### Dataset items
········

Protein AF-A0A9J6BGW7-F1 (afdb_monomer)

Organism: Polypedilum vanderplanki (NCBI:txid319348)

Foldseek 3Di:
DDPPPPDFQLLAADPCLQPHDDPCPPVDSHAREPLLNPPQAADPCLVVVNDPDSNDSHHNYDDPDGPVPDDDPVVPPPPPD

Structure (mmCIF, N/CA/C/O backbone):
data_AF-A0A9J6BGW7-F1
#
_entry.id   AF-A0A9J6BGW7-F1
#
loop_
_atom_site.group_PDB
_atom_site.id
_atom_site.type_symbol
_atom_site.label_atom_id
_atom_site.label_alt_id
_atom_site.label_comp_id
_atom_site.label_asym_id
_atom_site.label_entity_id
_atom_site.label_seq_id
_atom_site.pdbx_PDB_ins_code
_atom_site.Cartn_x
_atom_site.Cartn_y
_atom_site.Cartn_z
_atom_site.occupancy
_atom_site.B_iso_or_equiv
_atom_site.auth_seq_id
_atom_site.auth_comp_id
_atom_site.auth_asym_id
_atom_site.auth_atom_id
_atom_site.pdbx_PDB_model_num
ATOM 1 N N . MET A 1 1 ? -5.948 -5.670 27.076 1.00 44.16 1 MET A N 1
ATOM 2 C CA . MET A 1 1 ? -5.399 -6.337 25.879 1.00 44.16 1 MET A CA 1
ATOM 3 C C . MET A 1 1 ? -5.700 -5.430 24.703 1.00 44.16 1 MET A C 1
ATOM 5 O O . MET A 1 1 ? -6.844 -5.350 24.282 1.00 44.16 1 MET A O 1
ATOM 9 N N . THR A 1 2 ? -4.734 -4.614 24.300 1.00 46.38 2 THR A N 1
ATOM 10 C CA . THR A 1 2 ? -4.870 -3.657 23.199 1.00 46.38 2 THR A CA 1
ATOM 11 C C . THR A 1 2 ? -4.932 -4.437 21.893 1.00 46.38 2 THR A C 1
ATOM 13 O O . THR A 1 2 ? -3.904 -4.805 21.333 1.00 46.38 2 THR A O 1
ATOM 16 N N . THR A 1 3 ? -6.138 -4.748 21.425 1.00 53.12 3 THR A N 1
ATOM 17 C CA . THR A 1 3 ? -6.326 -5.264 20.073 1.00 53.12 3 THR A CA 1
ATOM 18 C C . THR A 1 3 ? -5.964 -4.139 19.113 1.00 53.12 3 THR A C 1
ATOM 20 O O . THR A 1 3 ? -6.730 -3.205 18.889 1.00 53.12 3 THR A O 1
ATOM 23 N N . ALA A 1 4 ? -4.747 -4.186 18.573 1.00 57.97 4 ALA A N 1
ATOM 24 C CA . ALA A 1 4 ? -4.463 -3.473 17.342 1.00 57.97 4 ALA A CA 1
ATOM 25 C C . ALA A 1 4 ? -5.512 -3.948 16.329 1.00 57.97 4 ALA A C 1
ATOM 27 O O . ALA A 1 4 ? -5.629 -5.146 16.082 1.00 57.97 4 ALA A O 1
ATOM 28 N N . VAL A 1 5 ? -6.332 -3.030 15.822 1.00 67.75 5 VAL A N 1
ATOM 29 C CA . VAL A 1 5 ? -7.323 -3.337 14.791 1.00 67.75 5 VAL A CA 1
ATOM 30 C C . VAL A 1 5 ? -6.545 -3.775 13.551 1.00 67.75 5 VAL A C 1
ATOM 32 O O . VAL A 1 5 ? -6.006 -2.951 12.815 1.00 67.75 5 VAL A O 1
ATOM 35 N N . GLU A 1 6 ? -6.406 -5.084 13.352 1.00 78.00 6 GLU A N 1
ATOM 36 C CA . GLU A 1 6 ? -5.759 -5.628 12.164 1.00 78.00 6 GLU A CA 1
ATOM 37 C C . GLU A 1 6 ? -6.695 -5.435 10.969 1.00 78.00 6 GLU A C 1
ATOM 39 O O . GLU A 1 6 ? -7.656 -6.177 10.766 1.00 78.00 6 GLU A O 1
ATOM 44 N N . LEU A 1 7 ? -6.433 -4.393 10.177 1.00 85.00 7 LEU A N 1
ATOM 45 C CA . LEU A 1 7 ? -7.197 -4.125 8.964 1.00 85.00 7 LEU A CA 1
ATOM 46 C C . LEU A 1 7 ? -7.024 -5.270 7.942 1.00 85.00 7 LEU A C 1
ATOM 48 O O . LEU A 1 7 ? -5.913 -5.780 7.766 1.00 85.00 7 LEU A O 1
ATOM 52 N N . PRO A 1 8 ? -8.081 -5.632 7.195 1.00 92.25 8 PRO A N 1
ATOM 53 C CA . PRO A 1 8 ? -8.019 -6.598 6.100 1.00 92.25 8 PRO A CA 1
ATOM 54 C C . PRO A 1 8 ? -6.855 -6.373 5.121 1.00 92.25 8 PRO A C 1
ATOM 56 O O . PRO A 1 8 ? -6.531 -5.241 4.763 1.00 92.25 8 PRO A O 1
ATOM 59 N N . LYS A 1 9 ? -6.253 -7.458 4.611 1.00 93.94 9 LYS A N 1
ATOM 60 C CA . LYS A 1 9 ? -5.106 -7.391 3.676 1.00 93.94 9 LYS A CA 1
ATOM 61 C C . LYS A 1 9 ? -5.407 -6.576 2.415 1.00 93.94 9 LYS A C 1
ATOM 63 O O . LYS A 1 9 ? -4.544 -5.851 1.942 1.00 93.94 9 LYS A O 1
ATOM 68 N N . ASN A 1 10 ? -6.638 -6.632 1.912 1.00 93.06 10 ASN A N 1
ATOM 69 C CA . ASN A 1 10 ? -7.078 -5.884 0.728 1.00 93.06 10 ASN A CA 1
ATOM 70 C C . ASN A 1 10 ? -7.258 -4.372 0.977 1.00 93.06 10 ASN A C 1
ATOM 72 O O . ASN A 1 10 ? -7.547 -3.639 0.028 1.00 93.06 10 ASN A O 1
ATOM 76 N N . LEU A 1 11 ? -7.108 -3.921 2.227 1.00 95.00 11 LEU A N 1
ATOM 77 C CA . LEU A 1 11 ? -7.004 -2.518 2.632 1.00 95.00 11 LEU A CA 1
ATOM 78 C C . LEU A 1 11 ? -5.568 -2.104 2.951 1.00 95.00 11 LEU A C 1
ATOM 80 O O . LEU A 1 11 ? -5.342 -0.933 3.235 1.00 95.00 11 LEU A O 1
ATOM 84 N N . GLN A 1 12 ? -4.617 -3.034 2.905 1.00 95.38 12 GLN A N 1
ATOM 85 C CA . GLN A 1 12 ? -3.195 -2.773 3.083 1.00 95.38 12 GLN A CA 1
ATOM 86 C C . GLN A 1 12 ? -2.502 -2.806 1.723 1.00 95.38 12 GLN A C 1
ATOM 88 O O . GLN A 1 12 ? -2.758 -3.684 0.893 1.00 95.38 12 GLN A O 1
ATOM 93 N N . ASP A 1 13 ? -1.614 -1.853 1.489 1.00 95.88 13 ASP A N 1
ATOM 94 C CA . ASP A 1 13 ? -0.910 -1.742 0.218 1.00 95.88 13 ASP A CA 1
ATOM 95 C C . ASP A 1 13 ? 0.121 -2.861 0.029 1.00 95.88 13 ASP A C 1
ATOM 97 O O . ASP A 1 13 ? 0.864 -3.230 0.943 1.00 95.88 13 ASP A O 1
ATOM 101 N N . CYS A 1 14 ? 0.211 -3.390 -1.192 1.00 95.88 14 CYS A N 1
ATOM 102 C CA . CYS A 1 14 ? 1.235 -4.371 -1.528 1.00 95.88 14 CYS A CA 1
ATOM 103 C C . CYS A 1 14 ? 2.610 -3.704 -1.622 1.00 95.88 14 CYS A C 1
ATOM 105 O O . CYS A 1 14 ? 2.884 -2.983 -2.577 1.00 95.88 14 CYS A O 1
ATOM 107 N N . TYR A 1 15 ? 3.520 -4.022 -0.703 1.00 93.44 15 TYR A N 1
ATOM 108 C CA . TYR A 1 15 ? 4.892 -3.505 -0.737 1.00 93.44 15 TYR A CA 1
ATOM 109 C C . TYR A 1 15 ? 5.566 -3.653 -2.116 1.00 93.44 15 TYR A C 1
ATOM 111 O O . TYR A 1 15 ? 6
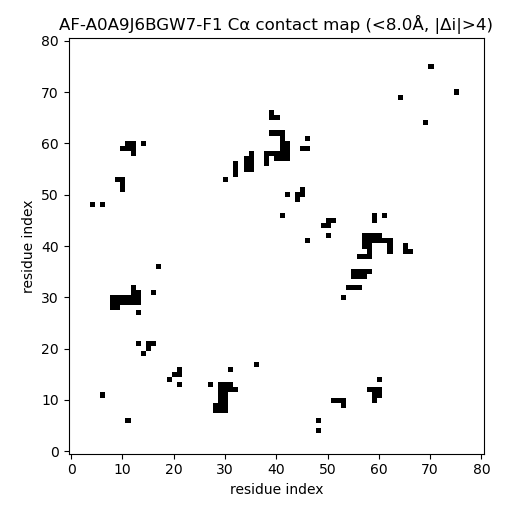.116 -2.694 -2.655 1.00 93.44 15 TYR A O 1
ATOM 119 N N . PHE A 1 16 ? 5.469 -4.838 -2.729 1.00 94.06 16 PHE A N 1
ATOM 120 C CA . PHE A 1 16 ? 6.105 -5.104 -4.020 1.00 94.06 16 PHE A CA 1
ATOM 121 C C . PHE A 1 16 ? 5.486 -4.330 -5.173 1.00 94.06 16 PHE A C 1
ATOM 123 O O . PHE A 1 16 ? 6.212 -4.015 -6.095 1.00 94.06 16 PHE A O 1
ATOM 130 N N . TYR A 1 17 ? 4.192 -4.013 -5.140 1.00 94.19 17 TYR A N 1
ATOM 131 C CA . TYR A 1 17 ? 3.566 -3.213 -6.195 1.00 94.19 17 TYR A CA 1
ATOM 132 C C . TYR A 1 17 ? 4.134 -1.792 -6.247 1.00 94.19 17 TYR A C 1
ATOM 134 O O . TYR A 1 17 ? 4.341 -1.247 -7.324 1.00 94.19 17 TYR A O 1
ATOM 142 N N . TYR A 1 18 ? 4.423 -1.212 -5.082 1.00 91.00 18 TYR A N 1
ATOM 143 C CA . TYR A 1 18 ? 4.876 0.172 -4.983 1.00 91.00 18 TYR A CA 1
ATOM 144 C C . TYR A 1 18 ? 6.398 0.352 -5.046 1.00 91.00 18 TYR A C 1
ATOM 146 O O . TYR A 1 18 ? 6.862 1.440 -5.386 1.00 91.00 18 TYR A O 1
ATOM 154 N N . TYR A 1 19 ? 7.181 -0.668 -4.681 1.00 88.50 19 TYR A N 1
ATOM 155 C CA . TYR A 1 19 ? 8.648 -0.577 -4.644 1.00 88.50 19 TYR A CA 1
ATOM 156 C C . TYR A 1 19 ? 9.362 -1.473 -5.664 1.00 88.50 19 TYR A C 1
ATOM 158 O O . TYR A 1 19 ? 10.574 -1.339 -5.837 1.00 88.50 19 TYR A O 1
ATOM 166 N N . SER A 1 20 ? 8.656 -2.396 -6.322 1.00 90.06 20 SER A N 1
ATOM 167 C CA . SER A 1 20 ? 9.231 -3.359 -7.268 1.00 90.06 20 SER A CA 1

········

### Exercise
Your response should be the lines above from the first to the one containing "ATOM 29 C CA", inclusive, each given exactly.

### Written answer
Protein AF-A0A9J6BGW7-F1 (afdb_monomer)

Organism: Polypedilum vanderplanki (NCBI:txid319348)

Foldseek 3Di:
DDPPPPDFQLLAADPCLQPHDDPCPPVDSHAREPLLNPPQAADPCLVVVNDPDSNDSHHNYDDPDGPVPDDDPVVPPPPPD

Structure (mmCIF, N/CA/C/O backbone):
data_AF-A0A9J6BGW7-F1
#
_entry.id   AF-A0A9J6BGW7-F1
#
loop_
_atom_site.group_PDB
_atom_site.id
_atom_site.type_symbol
_atom_site.label_atom_id
_atom_site.label_alt_id
_atom_site.label_comp_id
_atom_site.label_asym_id
_atom_site.label_entity_id
_atom_site.label_seq_id
_atom_site.pdbx_PDB_ins_code
_atom_site.Cartn_x
_atom_site.Cartn_y
_atom_site.Cartn_z
_atom_site.occupancy
_atom_site.B_iso_or_equiv
_atom_site.auth_seq_id
_atom_site.auth_comp_id
_atom_site.auth_asym_id
_atom_site.auth_atom_id
_atom_site.pdbx_PDB_model_num
ATOM 1 N N . MET A 1 1 ? -5.948 -5.670 27.076 1.00 44.16 1 MET A N 1
ATOM 2 C CA . MET A 1 1 ? -5.399 -6.337 25.879 1.00 44.16 1 MET A CA 1
ATOM 3 C C . MET A 1 1 ? -5.700 -5.430 24.703 1.00 44.16 1 MET A C 1
ATOM 5 O O . MET A 1 1 ? -6.844 -5.350 24.282 1.00 44.16 1 MET A O 1
ATOM 9 N N . THR A 1 2 ? -4.734 -4.614 24.300 1.00 46.38 2 THR A N 1
ATOM 10 C CA . THR A 1 2 ? -4.870 -3.657 23.199 1.00 46.38 2 THR A CA 1
ATOM 11 C C . THR A 1 2 ? -4.932 -4.437 21.893 1.00 46.38 2 THR A C 1
ATOM 13 O O . THR A 1 2 ? -3.904 -4.805 21.333 1.00 46.38 2 THR A O 1
ATOM 16 N N . THR A 1 3 ? -6.138 -4.748 21.425 1.00 53.12 3 THR A N 1
ATOM 17 C CA . THR A 1 3 ? -6.326 -5.264 20.073 1.00 53.12 3 THR A CA 1
ATOM 18 C C . THR A 1 3 ? -5.964 -4.139 19.113 1.00 53.12 3 THR A C 1
ATOM 20 O O . THR A 1 3 ? -6.730 -3.205 18.889 1.00 53.12 3 THR A O 1
ATOM 23 N N . ALA A 1 4 ? -4.747 -4.186 18.573 1.00 57.97 4 ALA A N 1
ATOM 24 C CA . ALA A 1 4 ? -4.463 -3.473 17.342 1.00 57.97 4 ALA A CA 1
ATOM 25 C C . ALA A 1 4 ? -5.512 -3.948 16.329 1.00 57.97 4 ALA A C 1
ATOM 27 O O . ALA A 1 4 ? -5.629 -5.146 16.082 1.00 57.97 4 ALA A O 1
ATOM 28 N N . VAL A 1 5 ? -6.332 -3.030 15.822 1.00 67.75 5 VAL A N 1
ATOM 29 C CA . VAL A 1 5 ? -7.323 -3.337 14.791 1.00 67.75 5 VAL A CA 1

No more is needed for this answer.